Promptly, I knocked my goal down to 8,000 steps a day, so that I could spend more time writing (or thinking about writing, which is not writing). Yesterday, I had to face the fact that I have developed tendonitis–and the online site I found said to stop walking. It is really hard to meet an 8K-step goal if you aren’t walking. Insert sad face here.

I was thinking about my other goals–those lofty achievements I’ve kept on my list for years: get poems on Poetry Daily and Verse Daily, win a Pushcart Prize or have a poem in Best American Poetry, read at the 92nd Street Y (it’s kind of embarrassing, but I said they were lofty). The problem is that none of those goals are in my control. I can keep trying to write the best poems I can write, I can keep trying to protect my writing time and use it more wisely, I can keep reading and learning as much as I can, but I can’t make any of those goals happen. Really, they aren’t goals; they’re wishes.

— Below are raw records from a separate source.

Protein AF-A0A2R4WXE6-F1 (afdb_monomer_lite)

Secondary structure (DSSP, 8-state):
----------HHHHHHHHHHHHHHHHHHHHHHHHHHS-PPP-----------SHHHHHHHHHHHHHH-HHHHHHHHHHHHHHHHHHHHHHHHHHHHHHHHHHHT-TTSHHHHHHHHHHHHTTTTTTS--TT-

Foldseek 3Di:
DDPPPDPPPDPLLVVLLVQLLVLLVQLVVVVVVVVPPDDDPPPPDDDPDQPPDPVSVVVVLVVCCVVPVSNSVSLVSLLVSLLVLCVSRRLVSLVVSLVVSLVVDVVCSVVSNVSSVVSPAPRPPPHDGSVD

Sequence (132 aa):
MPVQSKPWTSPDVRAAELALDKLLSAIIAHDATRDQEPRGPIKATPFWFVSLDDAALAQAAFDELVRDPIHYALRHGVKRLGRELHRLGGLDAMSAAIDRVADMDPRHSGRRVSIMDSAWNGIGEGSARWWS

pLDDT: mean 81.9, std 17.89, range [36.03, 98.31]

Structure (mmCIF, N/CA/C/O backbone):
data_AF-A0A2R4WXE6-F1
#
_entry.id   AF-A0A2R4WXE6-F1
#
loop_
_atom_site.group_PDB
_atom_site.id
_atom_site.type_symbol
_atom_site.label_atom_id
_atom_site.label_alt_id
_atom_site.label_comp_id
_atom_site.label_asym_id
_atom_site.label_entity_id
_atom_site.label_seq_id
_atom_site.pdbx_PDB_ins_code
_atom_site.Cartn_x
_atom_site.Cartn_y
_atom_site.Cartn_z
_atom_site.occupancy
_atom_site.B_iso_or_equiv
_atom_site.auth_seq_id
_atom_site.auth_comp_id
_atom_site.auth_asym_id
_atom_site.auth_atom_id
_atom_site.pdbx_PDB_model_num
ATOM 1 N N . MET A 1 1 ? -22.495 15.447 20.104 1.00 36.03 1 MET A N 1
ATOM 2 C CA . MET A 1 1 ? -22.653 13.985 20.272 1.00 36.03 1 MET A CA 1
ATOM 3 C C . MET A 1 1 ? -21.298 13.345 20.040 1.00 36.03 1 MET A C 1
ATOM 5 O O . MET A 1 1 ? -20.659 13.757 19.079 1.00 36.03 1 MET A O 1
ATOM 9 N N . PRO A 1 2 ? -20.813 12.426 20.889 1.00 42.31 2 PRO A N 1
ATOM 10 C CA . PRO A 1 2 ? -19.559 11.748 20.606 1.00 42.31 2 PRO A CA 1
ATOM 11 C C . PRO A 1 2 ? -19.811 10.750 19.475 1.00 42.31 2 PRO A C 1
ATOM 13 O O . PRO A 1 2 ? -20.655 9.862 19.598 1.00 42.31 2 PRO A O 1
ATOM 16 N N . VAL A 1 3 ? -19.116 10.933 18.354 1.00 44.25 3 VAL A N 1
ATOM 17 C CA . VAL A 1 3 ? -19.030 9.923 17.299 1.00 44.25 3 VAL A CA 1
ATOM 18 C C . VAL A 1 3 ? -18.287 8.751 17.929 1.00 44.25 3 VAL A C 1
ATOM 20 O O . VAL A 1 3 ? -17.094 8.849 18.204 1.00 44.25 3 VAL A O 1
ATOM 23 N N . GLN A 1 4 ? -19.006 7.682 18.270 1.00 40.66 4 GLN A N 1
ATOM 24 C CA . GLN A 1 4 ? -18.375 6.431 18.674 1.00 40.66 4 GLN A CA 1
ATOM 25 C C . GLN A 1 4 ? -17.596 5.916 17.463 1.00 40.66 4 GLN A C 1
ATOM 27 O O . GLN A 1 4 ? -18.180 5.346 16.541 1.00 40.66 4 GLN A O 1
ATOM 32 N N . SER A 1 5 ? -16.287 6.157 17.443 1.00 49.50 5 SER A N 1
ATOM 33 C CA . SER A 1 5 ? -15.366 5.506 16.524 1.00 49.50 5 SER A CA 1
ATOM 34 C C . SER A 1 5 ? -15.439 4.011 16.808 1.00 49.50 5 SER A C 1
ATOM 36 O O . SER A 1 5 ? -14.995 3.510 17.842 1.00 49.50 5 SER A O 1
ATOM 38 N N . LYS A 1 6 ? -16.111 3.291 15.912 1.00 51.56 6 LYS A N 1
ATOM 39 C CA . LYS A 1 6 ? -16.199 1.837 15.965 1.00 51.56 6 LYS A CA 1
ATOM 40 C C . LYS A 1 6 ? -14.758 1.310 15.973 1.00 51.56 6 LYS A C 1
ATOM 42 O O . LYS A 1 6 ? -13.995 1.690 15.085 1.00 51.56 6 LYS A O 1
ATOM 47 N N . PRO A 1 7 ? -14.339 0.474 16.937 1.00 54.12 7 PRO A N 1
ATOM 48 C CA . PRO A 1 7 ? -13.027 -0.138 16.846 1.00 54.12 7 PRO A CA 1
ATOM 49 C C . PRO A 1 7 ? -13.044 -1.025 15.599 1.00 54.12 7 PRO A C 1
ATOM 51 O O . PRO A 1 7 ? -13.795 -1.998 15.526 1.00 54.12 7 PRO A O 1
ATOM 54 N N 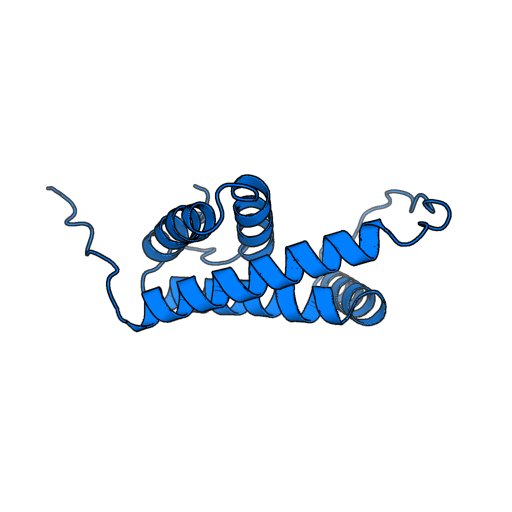. TRP A 1 8 ? -12.272 -0.652 14.578 1.00 60.38 8 TRP A N 1
ATOM 55 C CA . TRP A 1 8 ? -12.061 -1.460 13.379 1.00 60.38 8 TRP A CA 1
ATOM 56 C C . TRP A 1 8 ? -11.172 -2.658 13.754 1.00 60.38 8 TRP A C 1
ATOM 58 O O . TRP A 1 8 ? -9.976 -2.703 13.469 1.00 60.38 8 TRP A O 1
ATOM 68 N N . THR A 1 9 ? -11.755 -3.588 14.509 1.00 65.56 9 THR A N 1
ATOM 69 C CA . THR A 1 9 ? -11.184 -4.856 14.978 1.00 65.56 9 THR A CA 1
ATOM 70 C C . THR A 1 9 ? -11.897 -6.029 14.307 1.00 65.56 9 THR A C 1
ATOM 72 O O . THR A 1 9 ? -12.121 -7.071 14.920 1.00 65.56 9 THR A O 1
ATOM 75 N N . SER A 1 10 ? -12.284 -5.878 13.035 1.00 78.75 10 SER A N 1
ATOM 76 C CA . SER A 1 10 ? -12.708 -7.043 12.264 1.00 78.75 10 SER A CA 1
ATOM 77 C C . SER A 1 10 ? -11.478 -7.907 11.942 1.00 78.75 10 SER A C 1
ATOM 79 O O . SER A 1 10 ? -10.407 -7.368 11.633 1.00 78.75 10 SER A O 1
ATOM 81 N N . PRO A 1 11 ? -11.603 -9.245 11.993 1.00 85.69 11 PRO A N 1
ATOM 82 C CA . PRO A 1 11 ? -10.546 -10.153 11.550 1.00 85.69 11 PRO A CA 1
ATOM 83 C C . PRO A 1 11 ? -10.044 -9.835 10.134 1.00 85.69 11 PRO A C 1
ATOM 85 O O . PRO A 1 11 ? -8.852 -9.961 9.867 1.00 85.69 11 PRO A O 1
ATOM 88 N N . ASP A 1 12 ? -10.931 -9.348 9.262 1.00 89.50 12 ASP A N 1
ATOM 89 C CA . ASP A 1 12 ? -10.614 -8.994 7.876 1.00 89.50 12 ASP A CA 1
ATOM 90 C C . ASP A 1 12 ? -9.703 -7.765 7.771 1.00 89.50 12 ASP A C 1
ATOM 92 O O . ASP A 1 12 ? -8.735 -7.785 7.011 1.00 89.50 12 ASP A O 1
ATOM 96 N N . VAL A 1 13 ? -9.951 -6.716 8.569 1.00 90.88 13 VAL A N 1
ATOM 97 C CA . VAL A 1 13 ? -9.065 -5.538 8.629 1.00 90.88 13 VAL A CA 1
ATOM 98 C C . VAL A 1 13 ? -7.688 -5.956 9.130 1.00 90.88 13 VAL A C 1
ATOM 100 O O . VAL A 1 13 ? -6.676 -5.595 8.534 1.00 90.88 13 VAL A O 1
ATOM 103 N N . ARG A 1 14 ? -7.632 -6.800 10.168 1.00 92.81 14 ARG A N 1
ATOM 104 C CA . ARG A 1 14 ? -6.352 -7.295 10.682 1.00 92.81 14 ARG A CA 1
ATOM 105 C C . ARG A 1 14 ? -5.606 -8.157 9.661 1.00 92.81 14 ARG A C 1
ATOM 107 O O . ARG A 1 14 ? -4.385 -8.059 9.548 1.00 92.81 14 ARG A O 1
ATOM 114 N N . ALA A 1 15 ? -6.316 -8.995 8.911 1.00 94.56 15 ALA A N 1
ATOM 115 C CA . ALA A 1 15 ? -5.725 -9.782 7.834 1.00 94.56 15 ALA A CA 1
ATOM 116 C C . ALA A 1 15 ? -5.170 -8.884 6.715 1.00 94.56 15 ALA A C 1
ATOM 118 O O . ALA A 1 15 ? -4.072 -9.141 6.218 1.00 94.56 15 ALA A O 1
ATOM 119 N N . ALA A 1 16 ? -5.881 -7.807 6.365 1.00 95.25 16 ALA A N 1
ATOM 120 C CA . ALA A 1 16 ? -5.413 -6.818 5.400 1.00 95.25 16 ALA A CA 1
ATOM 121 C C . ALA A 1 16 ? -4.157 -6.075 5.890 1.00 95.25 16 ALA A C 1
ATOM 123 O O . ALA A 1 16 ? -3.207 -5.945 5.122 1.00 95.25 16 ALA A O 1
ATOM 124 N N . GLU A 1 17 ? -4.098 -5.664 7.161 1.00 95.94 17 GLU A N 1
ATOM 125 C CA . GLU A 1 17 ? -2.903 -5.055 7.773 1.00 95.94 17 GLU A CA 1
ATOM 126 C C . GLU A 1 17 ? -1.681 -5.988 7.705 1.00 95.94 17 GLU A C 1
ATOM 128 O O . GLU A 1 17 ? -0.598 -5.575 7.297 1.00 95.94 17 GLU A O 1
ATOM 133 N N . LEU A 1 18 ? -1.846 -7.271 8.048 1.00 97.19 18 LEU A N 1
ATOM 134 C CA . LEU A 1 18 ? -0.762 -8.260 7.974 1.00 97.19 18 LEU A CA 1
ATOM 135 C C . LEU A 1 18 ? -0.321 -8.541 6.530 1.00 97.19 18 LEU A C 1
ATOM 137 O O . LEU A 1 18 ? 0.850 -8.820 6.272 1.00 97.19 18 LEU A O 1
ATOM 141 N N . ALA A 1 19 ? -1.250 -8.497 5.576 1.00 97.88 19 ALA A N 1
ATOM 142 C CA . ALA A 1 19 ? -0.919 -8.614 4.162 1.00 97.88 19 ALA A CA 1
ATOM 143 C C . ALA A 1 19 ? -0.166 -7.370 3.658 1.00 97.88 19 ALA A C 1
ATOM 145 O O . ALA A 1 19 ? 0.808 -7.517 2.919 1.00 97.88 19 ALA A O 1
ATOM 146 N N . LEU A 1 20 ? -0.561 -6.167 4.094 1.00 97.94 20 LEU A N 1
ATOM 147 C CA . LEU A 1 20 ? 0.158 -4.924 3.811 1.00 97.94 20 LEU A CA 1
ATOM 148 C C . LEU A 1 20 ? 1.583 -4.971 4.357 1.00 97.94 20 LEU A C 1
ATOM 150 O O . LEU A 1 20 ? 2.511 -4.690 3.608 1.00 97.94 20 LEU A O 1
ATOM 154 N N . ASP A 1 21 ? 1.774 -5.394 5.606 1.00 98.25 21 ASP A N 1
ATOM 155 C CA . ASP A 1 21 ? 3.103 -5.547 6.207 1.00 98.25 21 ASP A CA 1
ATOM 156 C C . ASP A 1 21 ? 4.039 -6.417 5.353 1.00 98.25 21 ASP A C 1
ATOM 158 O O . ASP A 1 21 ? 5.163 -6.012 5.034 1.00 98.25 21 ASP A O 1
ATOM 162 N N . LYS A 1 22 ? 3.552 -7.577 4.897 1.00 98.31 22 LYS A N 1
ATOM 163 C CA . LYS A 1 22 ? 4.322 -8.476 4.025 1.00 98.31 22 LYS A CA 1
ATOM 164 C C . LYS A 1 22 ? 4.643 -7.842 2.675 1.00 98.31 22 LYS A C 1
ATOM 166 O O . LYS A 1 22 ? 5.778 -7.946 2.213 1.00 98.31 22 LYS A O 1
ATOM 171 N N . LEU A 1 23 ? 3.666 -7.190 2.042 1.00 98.19 23 LEU A N 1
ATOM 172 C CA . LEU A 1 23 ? 3.869 -6.535 0.749 1.00 98.19 23 LEU A CA 1
ATOM 173 C C . LEU A 1 23 ? 4.866 -5.381 0.858 1.00 98.19 23 LEU A C 1
ATOM 175 O O . LEU A 1 23 ? 5.770 -5.283 0.038 1.00 98.19 23 LEU A O 1
ATOM 179 N N . LEU A 1 24 ? 4.742 -4.537 1.880 1.00 97.88 24 LEU A N 1
ATOM 180 C CA . LEU A 1 24 ? 5.643 -3.408 2.095 1.00 97.88 24 LEU A CA 1
ATOM 181 C C . LEU A 1 24 ? 7.060 -3.877 2.419 1.00 97.88 24 LEU A C 1
ATOM 183 O O . LEU A 1 24 ? 8.014 -3.341 1.860 1.00 97.88 24 LEU A O 1
ATOM 187 N N . SER A 1 25 ? 7.202 -4.914 3.249 1.00 97.81 25 SER A N 1
ATOM 188 C CA . SER A 1 25 ? 8.501 -5.544 3.518 1.00 97.81 25 SER A CA 1
ATOM 189 C C . SER A 1 25 ? 9.141 -6.072 2.234 1.00 97.81 25 SER A C 1
ATOM 191 O O . SER A 1 25 ? 10.328 -5.852 2.002 1.00 97.81 25 SER A O 1
ATOM 193 N N . ALA A 1 26 ? 8.353 -6.715 1.366 1.00 97.69 26 ALA A N 1
ATOM 194 C CA . ALA A 1 26 ? 8.828 -7.203 0.076 1.00 97.69 26 ALA A CA 1
ATOM 195 C C . ALA A 1 26 ? 9.234 -6.060 -0.869 1.00 97.69 26 ALA A C 1
ATOM 197 O O . ALA A 1 26 ? 10.269 -6.163 -1.519 1.00 97.69 26 ALA A O 1
ATOM 198 N N . ILE A 1 27 ? 8.472 -4.960 -0.917 1.00 96.56 27 ILE A N 1
ATOM 199 C CA . ILE A 1 27 ? 8.817 -3.775 -1.724 1.00 96.56 27 ILE A CA 1
ATOM 200 C C . ILE A 1 27 ? 10.132 -3.170 -1.241 1.00 96.56 27 ILE A C 1
ATOM 202 O O . ILE A 1 27 ? 11.008 -2.896 -2.053 1.00 96.56 27 ILE A O 1
ATOM 206 N N . ILE A 1 28 ? 10.288 -2.988 0.072 1.00 95.88 28 ILE A N 1
ATOM 207 C CA . ILE A 1 28 ? 11.497 -2.407 0.664 1.00 95.88 28 ILE A CA 1
ATOM 208 C C . ILE A 1 28 ? 12.712 -3.301 0.397 1.00 95.88 28 ILE A C 1
ATOM 210 O O . ILE A 1 28 ? 13.764 -2.795 0.013 1.00 95.88 28 ILE A O 1
ATOM 214 N N . ALA A 1 29 ? 12.571 -4.619 0.555 1.00 95.31 29 ALA A N 1
ATOM 215 C CA . ALA A 1 29 ? 13.643 -5.564 0.261 1.00 95.31 29 ALA A CA 1
ATOM 216 C C . ALA A 1 29 ? 14.022 -5.559 -1.230 1.00 95.31 29 ALA A C 1
ATOM 218 O O . ALA A 1 29 ? 15.203 -5.480 -1.558 1.00 95.31 29 ALA A O 1
ATOM 219 N N . HIS A 1 30 ? 13.029 -5.584 -2.125 1.00 94.19 30 HIS A N 1
ATOM 220 C CA . HIS A 1 30 ? 13.244 -5.530 -3.574 1.00 94.19 30 HIS A CA 1
ATOM 221 C C . HIS A 1 30 ? 13.915 -4.223 -4.004 1.00 94.19 30 HIS A C 1
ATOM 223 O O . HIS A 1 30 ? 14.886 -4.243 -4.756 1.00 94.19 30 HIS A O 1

Stepping back a little further, I thought about what those wishes represent–acknowledgement of my work, recognition for the poems I write. Stepping back further, they are deep-down about wanting to be liked. And if my goal is at its heart about wanting to be liked, is writing a poem the best way forward? What about being kind, focusing on kindness instead of achievement?

Sure, I would be thrilled if any of those things happened (the list included getting my current manuscript published)–but I have erased those goals as things that I need to accomplish. I am still working on and playing with poems. I’m still in class and going back to school this summer. But I’m taking this time to refocus on who I want to be in this world.